Steven McClatchey, a director at an investment bank in Manhattan (the “Investment Bank”), pled guilty to committing insider trading in connection with potential mergers and acquisitions (“M&A”) in which the Investment Bank was involved. McClatchey pled guilty to one count of conspiracy to commit securities and wire fraud and one count of securities fraud before U.S. District Judge Kathering Polk Failla.
U.S. Attorney Preet Bharara said: “As he has now admitted through his guilty plea, Steven McClatchey abused his position at a major investment bank, tipping his close friend Gary Pusey with material, nonpublic information about mergers and acquisitions. Pusey traded on that market-moving information and rewarded McClatchey with cash kickbacks and home renovations in return.”

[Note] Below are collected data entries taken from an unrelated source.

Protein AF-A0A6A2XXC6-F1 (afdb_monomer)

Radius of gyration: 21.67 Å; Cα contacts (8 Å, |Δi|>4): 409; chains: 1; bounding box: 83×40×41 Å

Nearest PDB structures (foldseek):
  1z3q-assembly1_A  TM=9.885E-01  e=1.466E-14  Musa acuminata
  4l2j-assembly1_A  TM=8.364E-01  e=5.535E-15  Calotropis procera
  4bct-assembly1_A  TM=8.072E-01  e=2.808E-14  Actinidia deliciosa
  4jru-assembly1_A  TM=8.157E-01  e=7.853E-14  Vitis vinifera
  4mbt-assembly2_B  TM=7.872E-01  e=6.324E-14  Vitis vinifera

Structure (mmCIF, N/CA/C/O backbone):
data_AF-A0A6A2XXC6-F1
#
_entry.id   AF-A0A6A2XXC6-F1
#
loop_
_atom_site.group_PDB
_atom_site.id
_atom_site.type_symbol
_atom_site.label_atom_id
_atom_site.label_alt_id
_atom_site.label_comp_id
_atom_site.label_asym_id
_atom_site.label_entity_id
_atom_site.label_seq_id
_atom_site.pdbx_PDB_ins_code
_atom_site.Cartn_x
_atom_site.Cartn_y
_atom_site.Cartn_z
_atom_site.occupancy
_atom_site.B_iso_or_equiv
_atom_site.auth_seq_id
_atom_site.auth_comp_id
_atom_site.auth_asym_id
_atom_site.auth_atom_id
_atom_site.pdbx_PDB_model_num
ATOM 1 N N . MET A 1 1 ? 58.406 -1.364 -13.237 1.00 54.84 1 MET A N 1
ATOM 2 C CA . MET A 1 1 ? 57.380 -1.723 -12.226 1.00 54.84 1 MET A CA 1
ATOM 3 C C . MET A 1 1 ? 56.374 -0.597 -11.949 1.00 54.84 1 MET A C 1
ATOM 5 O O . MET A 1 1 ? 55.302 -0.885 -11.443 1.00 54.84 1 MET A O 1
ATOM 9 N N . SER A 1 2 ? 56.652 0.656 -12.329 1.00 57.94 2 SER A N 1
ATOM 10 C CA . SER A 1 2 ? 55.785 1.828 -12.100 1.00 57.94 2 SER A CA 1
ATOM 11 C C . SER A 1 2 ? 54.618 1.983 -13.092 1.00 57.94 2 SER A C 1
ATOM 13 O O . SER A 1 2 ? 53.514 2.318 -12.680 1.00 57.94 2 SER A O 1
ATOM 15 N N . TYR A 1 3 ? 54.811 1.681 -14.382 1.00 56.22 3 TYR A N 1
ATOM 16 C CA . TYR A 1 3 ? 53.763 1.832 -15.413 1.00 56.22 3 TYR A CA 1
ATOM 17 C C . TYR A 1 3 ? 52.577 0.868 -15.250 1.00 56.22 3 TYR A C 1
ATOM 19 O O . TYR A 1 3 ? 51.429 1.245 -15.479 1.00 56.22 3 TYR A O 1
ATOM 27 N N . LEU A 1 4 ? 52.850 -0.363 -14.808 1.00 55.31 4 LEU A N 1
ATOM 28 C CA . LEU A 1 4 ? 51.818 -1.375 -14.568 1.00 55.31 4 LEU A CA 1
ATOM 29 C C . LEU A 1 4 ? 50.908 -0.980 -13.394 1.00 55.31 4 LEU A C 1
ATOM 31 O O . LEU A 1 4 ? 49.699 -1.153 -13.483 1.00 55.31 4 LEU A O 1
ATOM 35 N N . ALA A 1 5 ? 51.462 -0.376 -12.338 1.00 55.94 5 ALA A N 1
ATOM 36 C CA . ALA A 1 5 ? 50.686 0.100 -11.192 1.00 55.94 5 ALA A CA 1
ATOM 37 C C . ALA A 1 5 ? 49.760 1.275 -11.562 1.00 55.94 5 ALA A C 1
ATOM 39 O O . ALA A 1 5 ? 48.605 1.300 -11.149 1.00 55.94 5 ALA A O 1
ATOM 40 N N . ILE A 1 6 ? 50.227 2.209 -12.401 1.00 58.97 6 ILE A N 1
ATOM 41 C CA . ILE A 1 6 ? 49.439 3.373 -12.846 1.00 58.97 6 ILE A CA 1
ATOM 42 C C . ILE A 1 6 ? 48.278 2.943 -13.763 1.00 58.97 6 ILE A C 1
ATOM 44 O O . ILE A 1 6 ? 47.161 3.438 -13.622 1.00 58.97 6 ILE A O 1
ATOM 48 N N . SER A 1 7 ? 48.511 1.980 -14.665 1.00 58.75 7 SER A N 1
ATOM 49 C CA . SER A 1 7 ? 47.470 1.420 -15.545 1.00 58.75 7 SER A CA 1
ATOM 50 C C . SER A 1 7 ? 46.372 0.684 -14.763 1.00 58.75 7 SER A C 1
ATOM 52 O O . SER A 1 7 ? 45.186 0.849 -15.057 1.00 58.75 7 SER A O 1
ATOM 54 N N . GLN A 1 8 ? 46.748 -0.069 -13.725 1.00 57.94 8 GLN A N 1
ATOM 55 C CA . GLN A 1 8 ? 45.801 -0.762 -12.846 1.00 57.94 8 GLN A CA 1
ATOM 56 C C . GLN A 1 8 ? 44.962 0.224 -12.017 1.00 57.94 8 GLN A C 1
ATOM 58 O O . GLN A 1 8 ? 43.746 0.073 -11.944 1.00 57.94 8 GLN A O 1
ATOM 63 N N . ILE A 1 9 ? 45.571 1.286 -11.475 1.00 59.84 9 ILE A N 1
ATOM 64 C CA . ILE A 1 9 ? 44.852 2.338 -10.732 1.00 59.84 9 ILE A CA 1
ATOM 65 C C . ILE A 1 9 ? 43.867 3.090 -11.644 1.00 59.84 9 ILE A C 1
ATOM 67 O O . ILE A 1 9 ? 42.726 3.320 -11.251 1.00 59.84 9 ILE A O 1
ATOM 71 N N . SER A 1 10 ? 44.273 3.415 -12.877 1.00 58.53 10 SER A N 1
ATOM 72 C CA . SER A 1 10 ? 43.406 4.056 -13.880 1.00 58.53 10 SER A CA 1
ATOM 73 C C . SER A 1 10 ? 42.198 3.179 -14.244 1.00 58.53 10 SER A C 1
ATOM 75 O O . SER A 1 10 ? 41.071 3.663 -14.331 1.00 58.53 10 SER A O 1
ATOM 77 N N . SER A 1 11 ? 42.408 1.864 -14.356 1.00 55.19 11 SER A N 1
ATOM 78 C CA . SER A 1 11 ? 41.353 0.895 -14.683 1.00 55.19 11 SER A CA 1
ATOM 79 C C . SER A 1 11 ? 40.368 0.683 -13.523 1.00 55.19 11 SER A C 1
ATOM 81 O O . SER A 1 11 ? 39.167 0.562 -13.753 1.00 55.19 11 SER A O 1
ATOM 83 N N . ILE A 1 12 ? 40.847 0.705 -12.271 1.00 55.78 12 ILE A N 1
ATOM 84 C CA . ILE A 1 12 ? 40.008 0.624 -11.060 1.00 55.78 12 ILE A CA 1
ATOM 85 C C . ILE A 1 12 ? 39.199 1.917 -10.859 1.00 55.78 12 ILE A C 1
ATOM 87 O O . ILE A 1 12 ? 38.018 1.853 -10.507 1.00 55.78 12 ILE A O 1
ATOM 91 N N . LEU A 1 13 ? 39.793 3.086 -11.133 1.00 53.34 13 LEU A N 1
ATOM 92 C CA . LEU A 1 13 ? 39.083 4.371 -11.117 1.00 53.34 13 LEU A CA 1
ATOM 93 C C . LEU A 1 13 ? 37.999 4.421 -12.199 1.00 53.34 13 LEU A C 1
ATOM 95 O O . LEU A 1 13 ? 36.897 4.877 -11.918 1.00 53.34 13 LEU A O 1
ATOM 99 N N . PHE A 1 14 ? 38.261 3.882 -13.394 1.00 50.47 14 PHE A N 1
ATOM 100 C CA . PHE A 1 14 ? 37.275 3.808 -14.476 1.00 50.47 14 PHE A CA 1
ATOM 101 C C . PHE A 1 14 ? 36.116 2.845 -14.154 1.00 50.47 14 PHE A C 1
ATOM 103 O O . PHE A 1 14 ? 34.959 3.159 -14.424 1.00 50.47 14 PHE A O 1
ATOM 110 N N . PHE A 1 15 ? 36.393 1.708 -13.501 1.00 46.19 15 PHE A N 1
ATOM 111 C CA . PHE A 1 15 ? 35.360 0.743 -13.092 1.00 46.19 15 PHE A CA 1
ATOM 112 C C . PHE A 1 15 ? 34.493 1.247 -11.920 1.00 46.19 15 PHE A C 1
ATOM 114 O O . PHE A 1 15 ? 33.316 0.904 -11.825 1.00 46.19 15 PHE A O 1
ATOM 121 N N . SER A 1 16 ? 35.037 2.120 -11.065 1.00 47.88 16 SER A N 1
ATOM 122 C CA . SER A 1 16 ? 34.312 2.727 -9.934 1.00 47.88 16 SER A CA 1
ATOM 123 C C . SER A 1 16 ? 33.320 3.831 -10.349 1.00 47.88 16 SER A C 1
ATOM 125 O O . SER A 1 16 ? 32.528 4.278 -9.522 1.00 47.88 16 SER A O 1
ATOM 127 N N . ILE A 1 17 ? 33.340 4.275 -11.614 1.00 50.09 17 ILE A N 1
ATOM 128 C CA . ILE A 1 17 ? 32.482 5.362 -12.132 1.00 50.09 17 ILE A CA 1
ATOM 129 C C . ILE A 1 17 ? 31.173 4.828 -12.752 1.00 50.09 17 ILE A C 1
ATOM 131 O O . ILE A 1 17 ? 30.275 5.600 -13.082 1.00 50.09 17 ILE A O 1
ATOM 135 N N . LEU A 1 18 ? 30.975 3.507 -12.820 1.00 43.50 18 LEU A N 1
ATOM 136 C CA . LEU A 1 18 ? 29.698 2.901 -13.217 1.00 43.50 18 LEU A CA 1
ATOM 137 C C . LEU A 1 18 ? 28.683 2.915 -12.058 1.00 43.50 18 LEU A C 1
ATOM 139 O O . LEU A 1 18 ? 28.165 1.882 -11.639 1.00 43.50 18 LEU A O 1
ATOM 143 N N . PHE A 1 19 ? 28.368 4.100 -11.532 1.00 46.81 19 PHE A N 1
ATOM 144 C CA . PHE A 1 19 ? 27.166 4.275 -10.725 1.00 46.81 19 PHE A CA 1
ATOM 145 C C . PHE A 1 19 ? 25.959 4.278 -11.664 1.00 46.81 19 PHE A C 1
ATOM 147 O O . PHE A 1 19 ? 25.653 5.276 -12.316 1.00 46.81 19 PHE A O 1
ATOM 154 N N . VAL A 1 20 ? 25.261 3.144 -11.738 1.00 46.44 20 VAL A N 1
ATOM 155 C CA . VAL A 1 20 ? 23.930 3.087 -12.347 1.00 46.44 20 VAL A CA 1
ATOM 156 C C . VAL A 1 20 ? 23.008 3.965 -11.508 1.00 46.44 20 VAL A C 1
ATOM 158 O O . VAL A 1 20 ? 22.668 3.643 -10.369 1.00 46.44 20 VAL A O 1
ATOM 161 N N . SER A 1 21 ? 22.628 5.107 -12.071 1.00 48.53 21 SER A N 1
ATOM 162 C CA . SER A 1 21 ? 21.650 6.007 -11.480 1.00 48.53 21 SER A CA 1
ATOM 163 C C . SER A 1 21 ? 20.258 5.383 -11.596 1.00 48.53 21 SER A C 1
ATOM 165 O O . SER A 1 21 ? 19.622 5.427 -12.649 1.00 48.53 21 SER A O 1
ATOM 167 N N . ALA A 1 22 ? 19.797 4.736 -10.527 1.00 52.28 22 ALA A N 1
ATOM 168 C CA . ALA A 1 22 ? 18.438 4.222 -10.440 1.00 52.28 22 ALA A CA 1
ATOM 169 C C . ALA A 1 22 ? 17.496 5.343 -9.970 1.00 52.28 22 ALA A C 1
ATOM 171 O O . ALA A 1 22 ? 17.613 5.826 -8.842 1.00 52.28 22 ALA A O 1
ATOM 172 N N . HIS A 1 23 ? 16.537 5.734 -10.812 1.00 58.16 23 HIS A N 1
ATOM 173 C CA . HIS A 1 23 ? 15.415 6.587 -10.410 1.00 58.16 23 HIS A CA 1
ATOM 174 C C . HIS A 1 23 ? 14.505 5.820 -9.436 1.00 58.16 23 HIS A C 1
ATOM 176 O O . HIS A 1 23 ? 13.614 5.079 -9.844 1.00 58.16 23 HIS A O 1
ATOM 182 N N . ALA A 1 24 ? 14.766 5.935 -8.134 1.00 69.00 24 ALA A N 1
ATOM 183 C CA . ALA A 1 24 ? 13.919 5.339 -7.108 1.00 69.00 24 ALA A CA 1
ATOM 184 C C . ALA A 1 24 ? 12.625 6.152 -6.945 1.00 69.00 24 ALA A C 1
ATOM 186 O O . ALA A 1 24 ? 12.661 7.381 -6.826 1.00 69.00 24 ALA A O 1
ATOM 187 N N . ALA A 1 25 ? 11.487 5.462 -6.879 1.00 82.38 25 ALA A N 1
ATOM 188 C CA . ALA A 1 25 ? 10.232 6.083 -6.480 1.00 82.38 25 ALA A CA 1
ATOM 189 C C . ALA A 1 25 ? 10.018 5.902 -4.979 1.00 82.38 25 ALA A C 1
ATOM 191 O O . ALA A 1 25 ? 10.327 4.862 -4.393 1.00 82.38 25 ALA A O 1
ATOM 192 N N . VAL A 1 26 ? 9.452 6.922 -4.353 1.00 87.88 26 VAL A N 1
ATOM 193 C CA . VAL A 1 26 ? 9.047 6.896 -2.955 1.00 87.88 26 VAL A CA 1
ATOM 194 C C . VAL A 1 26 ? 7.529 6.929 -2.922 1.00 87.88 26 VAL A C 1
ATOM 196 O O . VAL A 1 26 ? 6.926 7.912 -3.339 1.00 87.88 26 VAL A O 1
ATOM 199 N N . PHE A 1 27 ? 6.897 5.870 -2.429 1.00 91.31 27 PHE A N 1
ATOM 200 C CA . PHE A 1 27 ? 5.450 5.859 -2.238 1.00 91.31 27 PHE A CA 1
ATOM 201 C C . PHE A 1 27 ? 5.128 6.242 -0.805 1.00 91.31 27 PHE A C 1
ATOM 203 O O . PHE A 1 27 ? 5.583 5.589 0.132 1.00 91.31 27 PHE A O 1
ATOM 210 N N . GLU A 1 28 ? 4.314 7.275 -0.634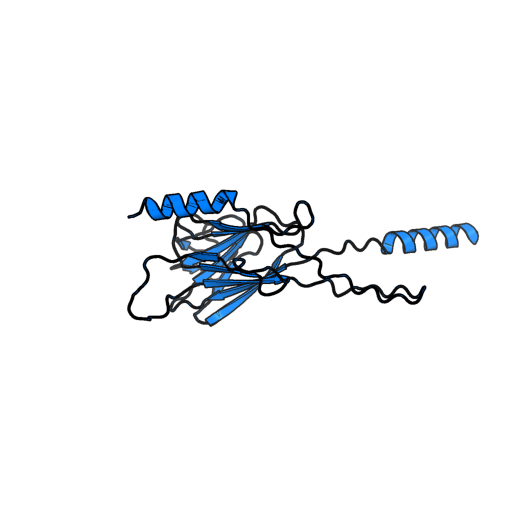 1.00 93.81 28 GLU A N 1
ATOM 211 C CA . GLU A 1 28 ? 3.648 7.575 0.623 1.00 93.81 28 GLU A CA 1
ATOM 212 C C . GLU A 1 28 ? 2.223 7.014 0.575 1.00 93.81 28 GLU A C 1
ATOM 214 O O . GLU A 1 28 ? 1.385 7.426 -0.227 1.00 93.81 28 GLU A O 1
ATOM 219 N N . ILE A 1 29 ? 1.962 6.054 1.455 1.00 96.00 29 ILE A N 1
ATOM 220 C CA . ILE A 1 29 ? 0.672 5.398 1.632 1.00 96.00 29 ILE A CA 1
ATOM 221 C C . ILE A 1 29 ? 0.014 6.026 2.852 1.00 96.00 29 ILE A C 1
ATOM 223 O O . ILE A 1 29 ? 0.494 5.844 3.970 1.00 96.00 29 ILE A O 1
ATOM 227 N N . ARG A 1 30 ? -1.083 6.754 2.661 1.00 96.19 30 ARG A N 1
ATOM 228 C CA . ARG A 1 30 ? -1.786 7.468 3.727 1.00 96.19 30 ARG A CA 1
ATOM 229 C C . ARG A 1 30 ? -3.192 6.915 3.929 1.00 96.19 30 ARG A C 1
ATOM 231 O O . ARG A 1 30 ? -3.962 6.773 2.980 1.00 96.19 30 ARG A O 1
ATOM 238 N N . ASN A 1 31 ? -3.536 6.629 5.181 1.00 95.94 31 ASN A N 1
ATOM 239 C CA . ASN A 1 31 ? -4.876 6.198 5.551 1.00 95.94 31 ASN A CA 1
ATOM 240 C C . ASN A 1 31 ? -5.744 7.399 5.962 1.00 95.94 31 ASN A C 1
ATOM 242 O O . ASN A 1 31 ? -5.705 7.803 7.121 1.00 95.94 31 ASN A O 1
ATOM 246 N N . ASP A 1 32 ? -6.568 7.928 5.055 1.00 93.62 32 ASP A N 1
ATOM 247 C CA . ASP A 1 32 ? -7.588 8.938 5.394 1.00 93.62 32 ASP A CA 1
ATOM 248 C C . ASP A 1 32 ? -8.963 8.302 5.712 1.00 93.62 32 ASP A C 1
ATOM 250 O O . ASP A 1 32 ? -10.000 8.973 5.754 1.00 93.62 32 ASP A O 1
ATOM 254 N N . CYS A 1 33 ? -8.993 6.989 5.988 1.00 91.38 33 CYS A N 1
ATOM 255 C CA . CYS A 1 33 ? -10.190 6.299 6.463 1.00 91.38 33 CYS A CA 1
ATOM 256 C C . CYS A 1 33 ? -10.461 6.518 7.963 1.00 91.38 33 CYS A C 1
ATOM 258 O O . CYS A 1 33 ? -9.586 6.924 8.719 1.00 91.38 33 CYS A O 1
ATOM 260 N N . SER A 1 34 ? -11.700 6.265 8.422 1.00 93.44 34 SER A N 1
ATOM 261 C CA . SER A 1 34 ? -12.098 6.334 9.853 1.00 93.44 34 SER A CA 1
ATOM 262 C C . SER A 1 34 ? -11.593 5.154 10.641 1.00 93.44 34 SER A C 1
ATOM 264 O O . SER A 1 34 ? -11.604 5.181 11.866 1.00 93.44 34 SER A O 1
ATOM 266 N N . TYR A 1 35 ? -11.233 4.099 9.932 1.00 94.50 35 TYR A N 1
ATOM 267 C CA . TYR A 1 35 ? -10.888 2.815 10.481 1.00 94.50 35 TYR A CA 1
ATOM 268 C C . TYR A 1 35 ? -9.428 2.511 10.176 1.00 94.50 35 TYR A C 1
ATOM 270 O O . TYR A 1 35 ? -8.826 3.043 9.238 1.00 94.50 35 TYR A O 1
ATOM 278 N N . THR A 1 36 ? -8.850 1.642 10.995 1.00 97.19 36 THR A N 1
ATOM 279 C CA . THR A 1 36 ? -7.510 1.122 10.757 1.00 97.19 36 THR A CA 1
ATOM 280 C C . THR A 1 36 ? -7.490 0.283 9.482 1.00 97.19 36 THR A C 1
ATOM 282 O O . THR A 1 36 ? -8.332 -0.592 9.283 1.00 97.19 36 THR A O 1
ATOM 285 N N . VAL A 1 37 ? -6.470 0.512 8.662 1.00 98.19 37 VAL A N 1
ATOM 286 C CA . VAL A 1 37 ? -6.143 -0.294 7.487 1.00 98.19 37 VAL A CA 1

According to the allegations contained in the information filed against McClatchey and statements made in related court filings and proceedings:
McClatchey, who had served as a director at the Investment Bank since at least 2008, routinely possessed material, nonpublic information (“Inside Information”) concerning pending mergers and acquisitions in which the Investment Bank was involved. Indeed, among McClatchey’s responsibilities at the Investment Bank was the tracking of the status of all such pending transactions and the likely date on which such transactions would be publicly announced. McClatchey breached his duty out of confidentiality to the Investment Bank and to its clients by providing Inside Information about pending M&A transactions to his close friend, Gary Pusey.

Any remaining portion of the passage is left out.